Input data:

***

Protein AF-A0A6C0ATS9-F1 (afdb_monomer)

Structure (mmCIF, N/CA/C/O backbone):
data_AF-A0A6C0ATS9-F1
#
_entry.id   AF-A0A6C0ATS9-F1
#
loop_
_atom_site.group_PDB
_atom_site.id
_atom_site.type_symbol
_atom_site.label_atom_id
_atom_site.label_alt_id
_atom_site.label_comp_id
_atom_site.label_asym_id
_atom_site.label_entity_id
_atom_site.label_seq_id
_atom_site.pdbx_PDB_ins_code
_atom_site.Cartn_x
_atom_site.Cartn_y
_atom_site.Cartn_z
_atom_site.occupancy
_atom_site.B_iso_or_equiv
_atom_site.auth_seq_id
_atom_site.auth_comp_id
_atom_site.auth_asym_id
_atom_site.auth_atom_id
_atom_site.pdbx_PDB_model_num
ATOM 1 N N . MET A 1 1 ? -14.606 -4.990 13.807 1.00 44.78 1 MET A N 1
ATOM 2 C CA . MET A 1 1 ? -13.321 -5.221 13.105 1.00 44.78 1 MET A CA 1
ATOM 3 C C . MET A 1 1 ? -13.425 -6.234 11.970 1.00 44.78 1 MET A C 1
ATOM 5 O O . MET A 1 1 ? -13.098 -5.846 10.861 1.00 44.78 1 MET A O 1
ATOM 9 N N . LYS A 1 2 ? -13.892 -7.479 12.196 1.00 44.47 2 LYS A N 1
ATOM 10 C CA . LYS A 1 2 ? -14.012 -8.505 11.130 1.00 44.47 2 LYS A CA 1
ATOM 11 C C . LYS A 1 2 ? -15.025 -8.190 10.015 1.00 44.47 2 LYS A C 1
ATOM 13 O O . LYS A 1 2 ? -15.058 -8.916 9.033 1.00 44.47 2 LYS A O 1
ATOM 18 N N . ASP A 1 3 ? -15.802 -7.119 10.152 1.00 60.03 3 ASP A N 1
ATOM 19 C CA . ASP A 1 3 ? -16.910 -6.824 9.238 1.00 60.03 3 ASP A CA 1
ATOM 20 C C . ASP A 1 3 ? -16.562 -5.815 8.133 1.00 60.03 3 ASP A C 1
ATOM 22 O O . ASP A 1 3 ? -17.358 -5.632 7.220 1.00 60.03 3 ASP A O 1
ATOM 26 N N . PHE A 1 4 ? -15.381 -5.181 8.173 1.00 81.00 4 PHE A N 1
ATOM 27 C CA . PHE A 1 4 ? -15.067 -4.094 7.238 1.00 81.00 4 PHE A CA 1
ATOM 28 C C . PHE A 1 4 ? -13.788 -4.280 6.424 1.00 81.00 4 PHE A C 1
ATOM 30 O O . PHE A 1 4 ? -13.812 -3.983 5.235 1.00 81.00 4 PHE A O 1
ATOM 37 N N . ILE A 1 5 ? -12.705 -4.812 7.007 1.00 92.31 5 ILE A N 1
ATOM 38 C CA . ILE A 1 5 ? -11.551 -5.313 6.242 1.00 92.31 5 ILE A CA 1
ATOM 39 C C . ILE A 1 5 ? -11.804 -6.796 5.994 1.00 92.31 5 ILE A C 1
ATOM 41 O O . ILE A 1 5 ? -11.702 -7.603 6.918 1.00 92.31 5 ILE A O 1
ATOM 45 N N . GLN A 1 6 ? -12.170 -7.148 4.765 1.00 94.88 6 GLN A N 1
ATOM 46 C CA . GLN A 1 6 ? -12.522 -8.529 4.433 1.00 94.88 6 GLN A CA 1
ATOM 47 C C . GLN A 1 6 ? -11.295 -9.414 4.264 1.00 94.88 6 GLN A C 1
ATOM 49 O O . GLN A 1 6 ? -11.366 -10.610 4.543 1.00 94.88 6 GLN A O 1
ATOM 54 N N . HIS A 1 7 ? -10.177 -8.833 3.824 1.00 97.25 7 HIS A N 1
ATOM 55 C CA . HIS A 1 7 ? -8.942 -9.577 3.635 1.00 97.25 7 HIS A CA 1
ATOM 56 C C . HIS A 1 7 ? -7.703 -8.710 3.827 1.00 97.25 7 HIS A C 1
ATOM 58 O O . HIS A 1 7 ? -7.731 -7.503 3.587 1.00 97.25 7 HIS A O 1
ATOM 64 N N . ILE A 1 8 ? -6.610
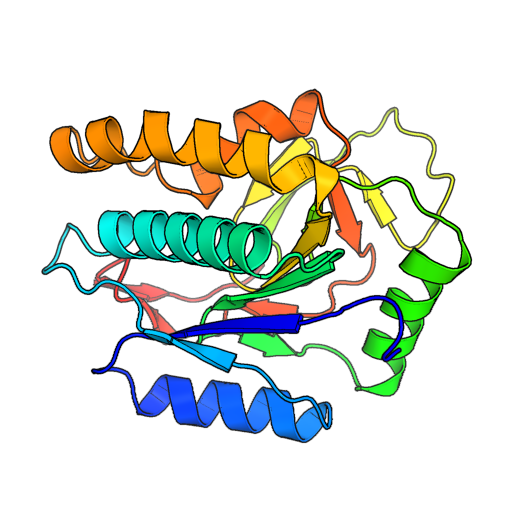 -9.345 4.242 1.00 98.31 8 ILE A N 1
ATOM 65 C CA . ILE A 1 8 ? -5.296 -8.715 4.361 1.00 98.31 8 ILE A CA 1
ATOM 66 C C . ILE A 1 8 ? -4.336 -9.499 3.476 1.00 98.31 8 ILE A C 1
ATOM 68 O O . ILE A 1 8 ? -4.168 -10.705 3.666 1.00 98.31 8 ILE A O 1
ATOM 72 N N . PHE A 1 9 ? -3.707 -8.816 2.527 1.00 98.75 9 PHE A N 1
ATOM 73 C CA . PHE A 1 9 ? -2.620 -9.355 1.721 1.00 98.75 9 PHE A CA 1
ATOM 74 C C . PHE A 1 9 ? -1.299 -8.747 2.168 1.00 98.75 9 PHE A C 1
ATOM 76 O O . PHE A 1 9 ? -1.242 -7.562 2.493 1.00 98.75 9 PHE A O 1
ATOM 83 N N . TYR A 1 10 ? -0.228 -9.533 2.115 1.00 98.75 10 TYR A N 1
ATOM 84 C CA . TYR A 1 10 ? 1.123 -8.992 2.190 1.00 98.75 10 TYR A CA 1
ATOM 85 C C . TYR A 1 10 ? 1.992 -9.515 1.055 1.00 98.75 10 TYR A C 1
ATOM 87 O O . TYR A 1 10 ? 1.965 -10.705 0.734 1.00 98.75 10 TYR A O 1
ATOM 95 N N . ILE A 1 11 ? 2.745 -8.616 0.433 1.00 98.81 11 ILE A N 1
ATOM 96 C CA . ILE A 1 11 ? 3.641 -8.916 -0.680 1.00 98.81 11 ILE A CA 1
ATOM 97 C C . ILE A 1 11 ? 5.028 -9.193 -0.110 1.00 98.81 11 ILE A C 1
ATOM 99 O O . ILE A 1 11 ? 5.604 -8.353 0.573 1.00 98.81 11 ILE A O 1
ATOM 103 N N . ASN A 1 12 ? 5.571 -10.370 -0.409 1.00 98.50 12 ASN A N 1
ATOM 104 C CA . ASN A 1 12 ? 6.889 -10.800 0.054 1.00 98.50 12 ASN A CA 1
ATOM 105 C C . ASN A 1 12 ? 7.585 -11.608 -1.044 1.00 98.50 12 ASN A C 1
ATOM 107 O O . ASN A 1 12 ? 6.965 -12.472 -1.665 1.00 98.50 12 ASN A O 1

***

Assignment:
Reproduce the full listing above verbatim, with no pictures included.

Final answer:
Protein AF-A0A6C0ATS9-F1 (afdb_monomer)

Structure (mmCIF, N/CA/C/O backbone):
data_AF-A0A6C0ATS9-F1
#
_entry.id   AF-A0A6C0ATS9-F1
#
loop_
_atom_site.group_PDB
_atom_site.id
_atom_site.type_symbol
_atom_site.label_atom_id
_atom_site.label_alt_id
_atom_site.label_comp_id
_atom_site.label_asym_id
_atom_site.label_entity_id
_atom_site.label_seq_id
_atom_site.pdbx_PDB_ins_code
_atom_site.Cartn_x
_atom_site.Cartn_y
_atom_site.Cartn_z
_atom_site.occupancy
_atom_site.B_iso_or_equiv
_atom_site.auth_seq_id
_atom_site.auth_comp_id
_atom_site.auth_asym_id
_atom_site.auth_atom_id
_atom_site.pdbx_PDB_model_num
ATOM 1 N N . MET A 1 1 ? -14.606 -4.990 13.807 1.00 44.78 1 MET A N 1
ATOM 2 C CA . MET A 1 1 ? -13.321 -5.221 13.105 1.00 44.78 1 MET A CA 1
ATOM 3 C C . MET A 1 1 ? -13.425 -6.234 11.970 1.00 44.78 1 MET A C 1
ATOM 5 O O . MET A 1 1 ? -13.098 -5.846 10.861 1.00 44.78 1 MET A O 1
ATOM 9 N N . LYS A 1 2 ? -13.892 -7.479 12.196 1.00 44.47 2 LYS A N 1
ATOM 10 C CA . LYS A 1 2 ? -14.012 -8.505 11.130 1.00 44.47 2 LYS A CA 1
ATOM 11 C C . LYS A 1 2 ? -15.025 -8.190 10.015 1.00 44.47 2 LYS A C 1
ATOM 13 O O . LYS A 1 2 ? -15.058 -8.916 9.033 1.00 44.47 2 LYS A O 1
ATOM 18 N N . ASP A 1 3 ? -15.802 -7.119 10.152 1.00 60.03 3 ASP A N 1
ATOM 19 C CA . ASP A 1 3 ? -16.910 -6.824 9.238 1.00 60.03 3 ASP A CA 1
ATOM 20 C C . ASP A 1 3 ? -16.562 -5.815 8.133 1.00 60.03 3 ASP A C 1
ATOM 22 O O . ASP A 1 3 ? -17.358 -5.632 7.220 1.00 60.03 3 ASP A O 1
ATOM 26 N N . PHE A 1 4 ? -15.381 -5.181 8.173 1.00 81.00 4 PHE A N 1
ATOM 27 C CA . PHE A 1 4 ? -15.067 -4.094 7.238 1.00 81.00 4 PHE A CA 1
ATOM 28 C C . PHE A 1 4 ? -13.788 -4.280 6.424 1.00 81.00 4 PHE A C 1
ATOM 30 O O . PHE A 1 4 ? -13.812 -3.983 5.235 1.00 81.00 4 PHE A O 1
ATOM 37 N N . ILE A 1 5 ? -12.705 -4.812 7.007 1.00 92.31 5 ILE A N 1
ATOM 38 C CA . ILE A 1 5 ? -11.551 -5.313 6.242 1.00 92.31 5 ILE A CA 1
ATOM 39 C C . ILE A 1 5 ? -11.804 -6.796 5.994 1.00 92.31 5 ILE A C 1
ATOM 41 O O . ILE A 1 5 ? -11.702 -7.603 6.918 1.00 92.31 5 ILE A O 1
ATOM 45 N N . GLN A 1 6 ? -12.170 -7.148 4.765 1.00 94.88 6 GLN A N 1
ATOM 46 C CA . GLN A 1 6 ? -12.522 -8.529 4.433 1.00 94.88 6 GLN A CA 1
ATOM 47 C C . GLN A 1 6 ? -11.295 -9.414 4.264 1.00 94.88 6 GLN A C 1
ATOM 49 O O . GLN A 1 6 ? -11.366 -10.610 4.543 1.00 94.88 6 GLN A O 1
ATOM 54 N N . HIS A 1 7 ? -10.177 -8.833 3.824 1.00 97.25 7 HIS A N 1
ATOM 55 C CA . HIS A 1 7 ? -8.942 -9.577 3.635 1.00 97.25 7 HIS A CA 1
ATOM 56 C C . HIS A 1 7 ? -7.703 -8.710 3.827 1.00 97.25 7 HIS A C 1
ATOM 58 O O . HIS A 1 7 ? -7.731 -7.503 3.587 1.00 97.25 7 HIS A O 1
ATOM 64 N N . ILE A 1 8 ? -6.610
 -9.345 4.242 1.00 98.31 8 ILE A N 1
ATOM 65 C CA . ILE A 1 8 ? -5.296 -8.715 4.361 1.00 98.31 8 ILE A CA 1
ATOM 66 C C . ILE A 1 8 ? -4.336 -9.499 3.476 1.00 98.31 8 ILE A C 1
ATOM 68 O O . ILE A 1 8 ? -4.168 -10.705 3.666 1.00 98.31 8 ILE A O 1
ATOM 72 N N . PHE A 1 9 ? -3.707 -8.816 2.527 1.00 98.75 9 PHE A N 1
ATOM 73 C CA . PHE A 1 9 ? -2.620 -9.355 1.721 1.00 98.75 9 PHE A CA 1
ATOM 74 C C . PHE A 1 9 ? -1.299 -8.747 2.168 1.00 98.75 9 PHE A C 1
ATOM 76 O O . PHE A 1 9 ? -1.242 -7.562 2.493 1.00 98.75 9 PHE A O 1
ATOM 83 N N . TYR A 1 10 ? -0.228 -9.533 2.115 1.00 98.75 10 TYR A N 1
ATOM 84 C CA . TYR A 1 10 ? 1.123 -8.992 2.190 1.00 98.75 10 TYR A CA 1
ATOM 85 C C . TYR A 1 10 ? 1.992 -9.515 1.055 1.00 98.75 10 TYR A C 1
ATOM 87 O O . TYR A 1 10 ? 1.965 -10.705 0.734 1.00 98.75 10 TYR A O 1
ATOM 95 N N . ILE A 1 11 ? 2.745 -8.616 0.433 1.00 98.81 11 ILE A N 1
ATOM 96 C CA . ILE A 1 11 ? 3.641 -8.916 -0.680 1.00 98.81 11 ILE A CA 1
ATOM 97 C C . ILE A 1 11 ? 5.028 -9.193 -0.110 1.00 98.81 11 ILE A C 1
ATOM 99 O O . ILE A 1 11 ? 5.604 -8.353 0.573 1.00 98.81 11 ILE A O 1
ATOM 103 N N . ASN A 1 12 ? 5.571 -10.370 -0.409 1.00 98.50 12 ASN A N 1
ATOM 104 C CA . ASN A 1 12 ? 6.889 -10.800 0.054 1.00 98.50 12 ASN A CA 1
ATOM 105 C C . ASN A 1 12 ? 7.585 -11.608 -1.044 1.00 98.50 12 ASN A C 1
ATOM 107 O O . ASN A 1 12 ? 6.965 -12.472 -1.665 1.00 98.50 12 ASN A O 1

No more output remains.